At Bio-IT World, Genome Centers Dished on Big Data

At the Bio-IT World Conference & Expo last week in Boston, more than 2,500 attendees descended on the World Trade Center to hear about the latest in hardware, analysis, data storage, and much more. The DNAnexus team was out in force, and we were delighted to share updates about our new platform with the many attendees who stopped by our booth.

The conference had a number of excellent keynote talks this year, including Atul Butte from Stanford and Andrew Hopkins from the University of Dundee. We also really enjoyed seeing Steven Salzberg’s acceptance of the Benjamin Franklin Award for Open Access in the Life Sciences — a much deserved honor for one of the veterans of the bioinformatics field.

Perhaps most interesting was a panel discussion about big data featuring members of major genome centers.

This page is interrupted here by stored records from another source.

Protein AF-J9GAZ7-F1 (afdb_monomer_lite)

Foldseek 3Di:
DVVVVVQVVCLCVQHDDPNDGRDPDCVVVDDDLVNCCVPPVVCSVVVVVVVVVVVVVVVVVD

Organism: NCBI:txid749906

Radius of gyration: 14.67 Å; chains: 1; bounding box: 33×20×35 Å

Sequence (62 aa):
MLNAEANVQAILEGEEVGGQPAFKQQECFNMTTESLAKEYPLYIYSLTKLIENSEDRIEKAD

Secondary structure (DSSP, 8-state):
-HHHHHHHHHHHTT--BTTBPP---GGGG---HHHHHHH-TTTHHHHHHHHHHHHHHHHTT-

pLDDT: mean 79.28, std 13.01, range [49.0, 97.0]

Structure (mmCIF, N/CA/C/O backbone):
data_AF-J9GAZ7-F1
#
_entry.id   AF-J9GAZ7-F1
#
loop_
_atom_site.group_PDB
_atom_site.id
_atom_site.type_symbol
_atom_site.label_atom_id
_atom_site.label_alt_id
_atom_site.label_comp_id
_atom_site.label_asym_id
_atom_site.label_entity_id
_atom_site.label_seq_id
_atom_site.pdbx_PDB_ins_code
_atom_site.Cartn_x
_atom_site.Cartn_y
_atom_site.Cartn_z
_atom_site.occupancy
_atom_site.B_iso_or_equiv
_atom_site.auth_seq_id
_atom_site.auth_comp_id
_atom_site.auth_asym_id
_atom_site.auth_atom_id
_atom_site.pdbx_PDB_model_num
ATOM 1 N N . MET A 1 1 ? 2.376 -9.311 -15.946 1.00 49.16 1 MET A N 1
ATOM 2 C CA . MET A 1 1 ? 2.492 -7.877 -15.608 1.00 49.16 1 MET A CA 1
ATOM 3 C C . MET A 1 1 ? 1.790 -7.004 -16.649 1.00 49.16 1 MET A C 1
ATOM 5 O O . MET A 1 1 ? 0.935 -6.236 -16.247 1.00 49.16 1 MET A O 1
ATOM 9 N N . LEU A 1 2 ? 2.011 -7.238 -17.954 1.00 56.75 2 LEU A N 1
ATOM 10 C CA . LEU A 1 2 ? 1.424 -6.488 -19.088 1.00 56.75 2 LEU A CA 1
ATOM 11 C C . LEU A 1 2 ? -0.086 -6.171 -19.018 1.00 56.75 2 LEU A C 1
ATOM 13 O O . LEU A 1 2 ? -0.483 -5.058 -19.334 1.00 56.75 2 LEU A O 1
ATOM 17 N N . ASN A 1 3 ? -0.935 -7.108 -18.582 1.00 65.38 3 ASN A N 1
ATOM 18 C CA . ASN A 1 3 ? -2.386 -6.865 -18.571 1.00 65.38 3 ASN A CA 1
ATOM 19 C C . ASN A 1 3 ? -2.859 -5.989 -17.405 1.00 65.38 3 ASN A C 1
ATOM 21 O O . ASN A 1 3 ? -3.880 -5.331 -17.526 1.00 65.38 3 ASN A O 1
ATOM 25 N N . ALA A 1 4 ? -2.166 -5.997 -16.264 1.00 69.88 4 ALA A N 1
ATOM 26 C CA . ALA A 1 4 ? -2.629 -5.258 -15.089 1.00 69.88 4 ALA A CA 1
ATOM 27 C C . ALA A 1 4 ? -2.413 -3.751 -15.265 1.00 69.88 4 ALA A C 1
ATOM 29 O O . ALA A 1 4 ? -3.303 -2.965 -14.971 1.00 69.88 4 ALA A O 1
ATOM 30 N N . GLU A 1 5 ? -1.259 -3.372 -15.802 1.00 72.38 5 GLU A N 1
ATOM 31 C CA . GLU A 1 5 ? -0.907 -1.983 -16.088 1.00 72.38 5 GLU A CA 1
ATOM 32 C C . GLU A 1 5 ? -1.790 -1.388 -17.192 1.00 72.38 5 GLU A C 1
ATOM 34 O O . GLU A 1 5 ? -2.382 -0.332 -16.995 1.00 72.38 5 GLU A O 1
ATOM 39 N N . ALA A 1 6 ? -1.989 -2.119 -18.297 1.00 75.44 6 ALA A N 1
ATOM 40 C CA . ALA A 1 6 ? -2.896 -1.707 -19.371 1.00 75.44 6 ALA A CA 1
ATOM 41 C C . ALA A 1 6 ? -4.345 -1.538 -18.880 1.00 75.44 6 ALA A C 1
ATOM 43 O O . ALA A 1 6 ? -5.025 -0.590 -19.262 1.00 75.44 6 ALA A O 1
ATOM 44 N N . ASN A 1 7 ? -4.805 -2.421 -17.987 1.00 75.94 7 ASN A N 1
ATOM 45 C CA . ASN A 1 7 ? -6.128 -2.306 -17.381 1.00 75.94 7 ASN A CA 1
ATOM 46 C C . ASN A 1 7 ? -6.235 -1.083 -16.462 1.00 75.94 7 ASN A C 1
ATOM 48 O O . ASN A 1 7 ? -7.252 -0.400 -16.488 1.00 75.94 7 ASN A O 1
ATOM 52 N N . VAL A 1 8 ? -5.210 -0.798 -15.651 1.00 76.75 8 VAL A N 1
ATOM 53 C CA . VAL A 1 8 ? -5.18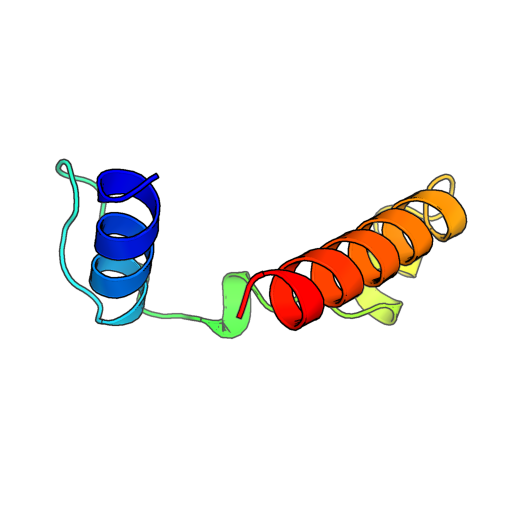9 0.396 -14.790 1.00 76.75 8 VAL A CA 1
ATOM 54 C C . VAL A 1 8 ? -5.201 1.663 -15.640 1.00 76.75 8 VAL A C 1
ATOM 56 O O . VAL A 1 8 ? -5.981 2.565 -15.352 1.00 76.75 8 VAL A O 1
ATOM 59 N N . GLN A 1 9 ? -4.411 1.707 -16.712 1.00 76.62 9 GLN A N 1
ATOM 60 C CA . GLN A 1 9 ? -4.380 2.845 -17.626 1.00 76.62 9 GLN A CA 1
ATOM 61 C C . GLN A 1 9 ? -5.748 3.087 -18.276 1.00 76.62 9 GLN A C 1
ATOM 63 O O . GLN A 1 9 ? -6.268 4.196 -18.197 1.00 76.62 9 GLN A O 1
ATOM 68 N N . ALA A 1 10 ? -6.381 2.040 -18.810 1.00 78.75 10 ALA A N 1
ATOM 69 C CA . ALA A 1 10 ? -7.724 2.120 -19.381 1.00 78.75 10 ALA A CA 1
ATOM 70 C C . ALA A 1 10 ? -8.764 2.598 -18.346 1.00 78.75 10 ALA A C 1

Panelists included Guy Coates from Sanger, Xing Xu from BGI, Eric Jones from the Broad Institute, and Alexander (Sasha) Zaranek from Harvard Medical School and a company called Clinical Future.

For those of us who remember when it was a big deal to have a terabyte of storage available, it was truly amazing to hear that most of the panelists have 15 petabytes or more of data stored and easily accessible. Still, even with resources like that, some of the panelists encourage their institute members to delete data when possible, such as the unaligned reads from a sequencing run.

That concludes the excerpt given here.